Die Designer sind sich also keiner Schuld bewusst und verteidigen sich; genau die selben Probleme hatten übrigens auch schon andere italienische Modemacher, wie Roberto Cavalli (70), Versace und Salvatore Ferragamo (62). Angeblich hätten sie alle Geld am Staat vorbei geschleust. Die Beschuldigten machen dafür jedoch einen Paragraphen im italienischen Steuergesetz verantwortlich, der viel verdienende Unternehmen benachteiligt.

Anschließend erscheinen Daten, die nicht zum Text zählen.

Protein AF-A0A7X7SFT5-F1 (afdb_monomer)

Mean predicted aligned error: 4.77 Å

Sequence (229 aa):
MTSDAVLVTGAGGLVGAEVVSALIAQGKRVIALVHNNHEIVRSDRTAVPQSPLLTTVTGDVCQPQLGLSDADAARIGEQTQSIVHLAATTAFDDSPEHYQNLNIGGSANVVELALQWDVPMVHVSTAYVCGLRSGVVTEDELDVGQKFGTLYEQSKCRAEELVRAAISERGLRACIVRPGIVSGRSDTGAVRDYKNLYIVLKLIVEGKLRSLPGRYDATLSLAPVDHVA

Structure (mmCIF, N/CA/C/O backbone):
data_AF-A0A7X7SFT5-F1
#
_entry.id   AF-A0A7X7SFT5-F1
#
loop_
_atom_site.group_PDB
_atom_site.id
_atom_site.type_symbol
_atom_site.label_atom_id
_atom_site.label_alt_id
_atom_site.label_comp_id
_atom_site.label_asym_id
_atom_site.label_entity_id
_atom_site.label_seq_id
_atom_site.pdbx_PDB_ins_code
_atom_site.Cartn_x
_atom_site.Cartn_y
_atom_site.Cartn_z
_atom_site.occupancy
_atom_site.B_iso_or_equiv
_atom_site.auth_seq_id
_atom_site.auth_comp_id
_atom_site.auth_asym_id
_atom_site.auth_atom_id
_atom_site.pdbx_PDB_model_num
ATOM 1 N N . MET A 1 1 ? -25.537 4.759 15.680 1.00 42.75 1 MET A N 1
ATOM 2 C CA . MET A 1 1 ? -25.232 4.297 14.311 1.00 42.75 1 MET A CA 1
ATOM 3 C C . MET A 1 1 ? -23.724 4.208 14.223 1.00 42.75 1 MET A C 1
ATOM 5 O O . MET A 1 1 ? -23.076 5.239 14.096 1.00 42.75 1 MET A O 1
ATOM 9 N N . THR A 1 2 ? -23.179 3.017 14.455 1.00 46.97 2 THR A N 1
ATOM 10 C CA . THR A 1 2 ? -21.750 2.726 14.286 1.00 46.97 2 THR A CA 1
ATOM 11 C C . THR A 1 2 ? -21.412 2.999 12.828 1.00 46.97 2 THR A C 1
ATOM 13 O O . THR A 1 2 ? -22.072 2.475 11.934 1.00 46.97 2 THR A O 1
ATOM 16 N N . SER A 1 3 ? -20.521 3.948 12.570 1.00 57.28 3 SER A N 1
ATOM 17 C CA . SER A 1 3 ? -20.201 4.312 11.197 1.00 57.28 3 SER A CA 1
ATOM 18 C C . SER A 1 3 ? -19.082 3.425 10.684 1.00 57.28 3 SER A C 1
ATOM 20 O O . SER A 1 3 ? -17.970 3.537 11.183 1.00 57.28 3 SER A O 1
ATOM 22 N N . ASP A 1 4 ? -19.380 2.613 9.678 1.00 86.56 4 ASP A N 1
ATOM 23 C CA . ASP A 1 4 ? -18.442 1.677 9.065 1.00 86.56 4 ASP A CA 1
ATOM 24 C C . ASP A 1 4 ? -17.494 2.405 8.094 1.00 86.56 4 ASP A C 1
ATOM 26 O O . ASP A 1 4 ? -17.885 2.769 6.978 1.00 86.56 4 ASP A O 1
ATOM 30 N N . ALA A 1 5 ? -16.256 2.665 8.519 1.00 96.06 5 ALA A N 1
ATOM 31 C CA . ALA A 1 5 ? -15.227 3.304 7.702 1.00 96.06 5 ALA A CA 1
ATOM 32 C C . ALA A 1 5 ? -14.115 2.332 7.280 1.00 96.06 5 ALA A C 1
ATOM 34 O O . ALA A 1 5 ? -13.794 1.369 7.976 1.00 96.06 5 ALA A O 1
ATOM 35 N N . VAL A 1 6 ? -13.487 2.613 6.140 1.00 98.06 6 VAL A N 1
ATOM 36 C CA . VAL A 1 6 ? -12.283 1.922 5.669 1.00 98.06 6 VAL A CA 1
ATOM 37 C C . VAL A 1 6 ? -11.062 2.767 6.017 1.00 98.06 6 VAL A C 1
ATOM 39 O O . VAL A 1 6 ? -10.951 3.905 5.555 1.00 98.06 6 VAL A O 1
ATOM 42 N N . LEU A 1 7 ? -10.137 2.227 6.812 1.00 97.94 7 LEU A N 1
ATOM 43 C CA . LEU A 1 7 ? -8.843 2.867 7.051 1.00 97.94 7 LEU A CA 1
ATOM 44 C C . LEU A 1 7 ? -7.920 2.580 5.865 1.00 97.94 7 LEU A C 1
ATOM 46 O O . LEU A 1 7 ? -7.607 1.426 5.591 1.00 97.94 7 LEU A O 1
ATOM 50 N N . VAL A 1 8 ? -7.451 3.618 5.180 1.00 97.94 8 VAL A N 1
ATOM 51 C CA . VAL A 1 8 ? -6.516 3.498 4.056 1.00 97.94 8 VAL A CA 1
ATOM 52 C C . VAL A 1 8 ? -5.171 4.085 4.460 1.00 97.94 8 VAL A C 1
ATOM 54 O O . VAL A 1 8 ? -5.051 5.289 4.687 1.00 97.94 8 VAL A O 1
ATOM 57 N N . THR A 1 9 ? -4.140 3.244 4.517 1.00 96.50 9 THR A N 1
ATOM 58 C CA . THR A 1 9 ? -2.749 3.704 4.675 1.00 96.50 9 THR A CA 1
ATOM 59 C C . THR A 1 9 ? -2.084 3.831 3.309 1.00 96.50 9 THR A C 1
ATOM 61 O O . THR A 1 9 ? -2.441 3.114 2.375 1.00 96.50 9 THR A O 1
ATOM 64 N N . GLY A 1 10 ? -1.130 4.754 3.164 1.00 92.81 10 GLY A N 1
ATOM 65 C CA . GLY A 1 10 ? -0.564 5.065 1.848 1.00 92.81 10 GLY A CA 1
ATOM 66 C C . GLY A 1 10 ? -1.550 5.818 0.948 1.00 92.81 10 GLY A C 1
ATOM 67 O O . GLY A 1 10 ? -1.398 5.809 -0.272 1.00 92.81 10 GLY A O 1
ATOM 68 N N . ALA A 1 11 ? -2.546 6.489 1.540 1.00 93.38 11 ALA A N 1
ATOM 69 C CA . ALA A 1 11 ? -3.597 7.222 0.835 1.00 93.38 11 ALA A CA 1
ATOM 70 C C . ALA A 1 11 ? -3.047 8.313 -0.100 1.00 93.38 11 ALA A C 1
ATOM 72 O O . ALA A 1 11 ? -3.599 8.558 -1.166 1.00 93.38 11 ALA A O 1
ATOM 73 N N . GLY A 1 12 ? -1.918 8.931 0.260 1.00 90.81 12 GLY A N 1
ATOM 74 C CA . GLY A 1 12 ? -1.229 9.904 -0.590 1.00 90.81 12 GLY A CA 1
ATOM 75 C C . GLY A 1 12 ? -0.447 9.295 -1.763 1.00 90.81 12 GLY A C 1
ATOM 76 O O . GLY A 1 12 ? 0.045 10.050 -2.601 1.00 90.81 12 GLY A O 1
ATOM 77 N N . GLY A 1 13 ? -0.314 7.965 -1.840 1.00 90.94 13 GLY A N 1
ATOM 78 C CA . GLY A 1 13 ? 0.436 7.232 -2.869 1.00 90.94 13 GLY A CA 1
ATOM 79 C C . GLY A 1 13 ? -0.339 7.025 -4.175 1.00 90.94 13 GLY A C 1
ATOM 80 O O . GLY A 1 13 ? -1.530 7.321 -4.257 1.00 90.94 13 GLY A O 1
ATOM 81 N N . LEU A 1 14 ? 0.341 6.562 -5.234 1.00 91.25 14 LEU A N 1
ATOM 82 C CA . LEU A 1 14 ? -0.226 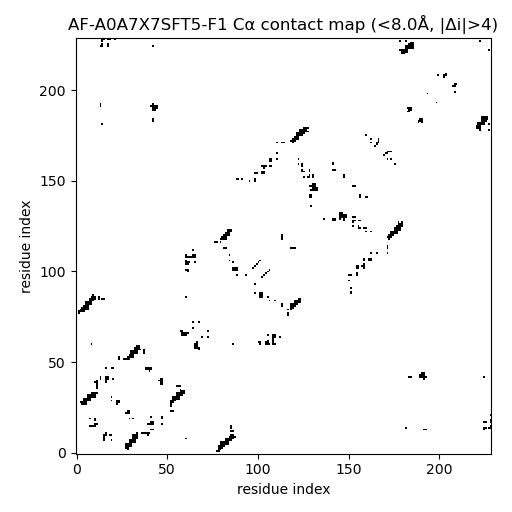6.468 -6.592 1.00 91.25 14 LEU A CA 1
ATOM 83 C C . LEU A 1 14 ? -1.532 5.656 -6.627 1.00 91.25 14 LEU A C 1
ATOM 85 O O . LEU A 1 14 ? -2.556 6.184 -7.042 1.00 91.25 14 LEU A O 1
ATOM 89 N N . VAL A 1 15 ? -1.490 4.416 -6.133 1.00 94.44 15 VAL A N 1
ATOM 90 C CA . VAL A 1 15 ? -2.663 3.530 -6.050 1.00 94.44 15 VAL A CA 1
ATOM 91 C C . VAL A 1 15 ? -3.612 3.978 -4.937 1.00 94.44 15 VAL A C 1
ATOM 93 O O . VAL A 1 15 ? -4.820 4.016 -5.135 1.00 94.44 15 VAL A O 1
ATOM 96 N N . GLY A 1 16 ? -3.078 4.378 -3.777 1.00 95.12 16 GLY A N 1
A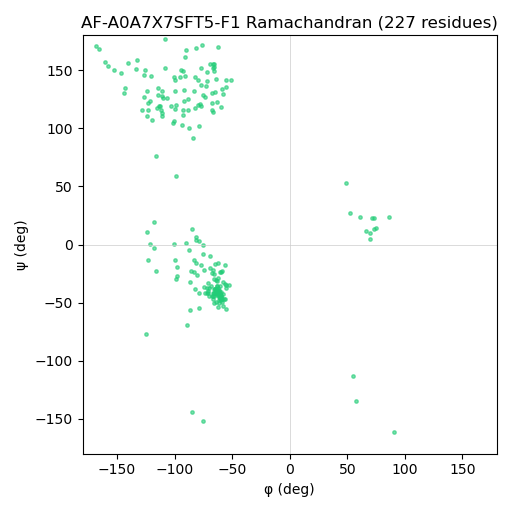TOM 97 C CA . GLY A 1 16 ? -3.901 4.745 -2.623 1.00 95.12 16 GLY A CA 1
ATOM 98 C C . GLY A 1 16 ? -4.850 5.911 -2.879 1.00 95.12 16 GLY A C 1
ATOM 99 O O . GLY A 1 16 ? -5.986 5.868 -2.417 1.00 95.12 16 GLY A O 1
ATOM 100 N N . ALA A 1 17 ? -4.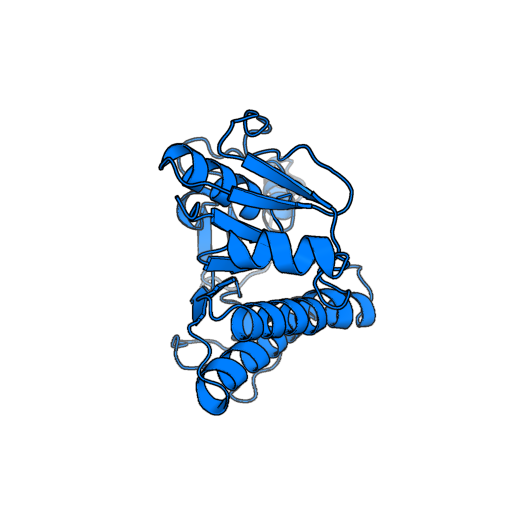444 6.898 -3.677 1.00 94.94 17 ALA A N 1
ATOM 101 C CA . ALA A 1 17 ? -5.323 8.002 -4.044 1.00 94.94 17 ALA A CA 1
ATOM 102 C C . ALA A 1 17 ? -6.522 7.547 -4.895 1.00 94.94 17 ALA A C 1
ATOM 104 O O . ALA A 1 17 ? -7.636 8.037 -4.699 1.00 94.94 17 ALA A O 1
ATOM 105 N N . GLU A 1 18 ? -6.318 6.595 -5.812 1.00 95.69 18 GLU A N 1
ATOM 106 C CA . GLU A 1 18 ? -7.414 6.024 -6.604 1.00 95.69 18 GLU A CA 1
ATOM 107 C C . GLU A 1 18 ? -8.322 5.144 -5.740 1.00 95.69 18 GLU A C 1
ATOM 109 O O . GLU A 1 18 ? -9.537 5.268 -5.855 1.00 95.69 18 GLU A O 1
ATOM 114 N N . VAL A 1 19 ? -7.768 4.352 -4.811 1.00 96.94 19 VAL A N 1
ATOM 115 C CA . VAL A 1 19 ? -8.556 3.546 -3.856 1.00 96.94 19 VAL A CA 1
ATOM 116 C C . VAL A 1 19 ? -9.456 4.438 -3.002 1.00 96.94 19 VAL A C 1
ATOM 118 O O . VAL A 1 19 ? -10.653 4.181 -2.877 1.00 96.94 19 VAL A O 1
ATOM 121 N N . VAL A 1 20 ? -8.914 5.528 -2.446 1.00 96.94 20 VAL A N 1
ATOM 122 C CA . VAL A 1 20 ? -9.704 6.501 -1.674 1.00 96.94 20 VAL A CA 1
ATOM 123 C C . VAL A 1 20 ? -10.824 7.083 -2.539 1.00 96.94 20 VAL A C 1
ATOM 125 O O . VAL A 1 20 ? -11.978 7.122 -2.109 1.00 96.94 20 VAL A O 1
ATOM 128 N N . SER A 1 21 ? -10.506 7.499 -3.769 1.00 95.69 21 SER A N 1
ATOM 129 C CA . SER A 1 21 ? -11.497 8.041 -4.702 1.00 95.69 21 SER A CA 1
ATOM 130 C C . SER A 1 21 ? -12.590 7.024 -5.047 1.00 95.69 21 SER A C 1
ATOM 132 O O . SER A 1 21 ? -13.766 7.388 -5.088 1.00 95.69 21 SER A O 1
ATOM 134 N N . ALA A 1 22 ? -12.225 5.763 -5.286 1.00 95.19 22 ALA A N 1
ATOM 135 C CA . ALA A 1 22 ? -13.147 4.688 -5.636 1.00 95.19 22 ALA A CA 1
ATOM 136 C C . ALA A 1 22 ? -14.089 4.351 -4.471 1.00 95.19 22 ALA A C 1
ATOM 138 O O . ALA A 1 22 ? -15.302 4.264 -4.665 1.00 95.19 22 ALA A O 1
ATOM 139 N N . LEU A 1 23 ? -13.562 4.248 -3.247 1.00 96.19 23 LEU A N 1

Sollte es nun zu einer Verhandlung kommen, so müssen Dolce & Gabbana mit der Zahlung von 750 Millionen Euro rechnen. Auch eine Freiheitsstrafe von bis zu drei Jahren ist nicht auszuschließen. Allerdings würden wohl auch viele Modebegeisterte es als Verbrechen ansehen, die berühmten Designer einzubuchten. Aber wer weiß, vielleicht ist ja nächstes Jahr schwarz-weiß Gestreiftes im Kommen...

*Gruss Gollum*


----------



## Q (26 Nov. 2010)

Keine Sorge, das Finanzamt vergisst niemanden


----------



## Punisher (26 Nov. 2010)

Ich kann auch ohne D&G ganz gut leben


----------



## krawutz (27 Nov. 2010)

Ihre Kunden werden nicht verstehen, wieso dass ein Verbrechen sein soll.


----------



## M.Schmierhaus (30 Nov. 2010)

snoopy1 Langweilig!

Die braucht eh keiner


----------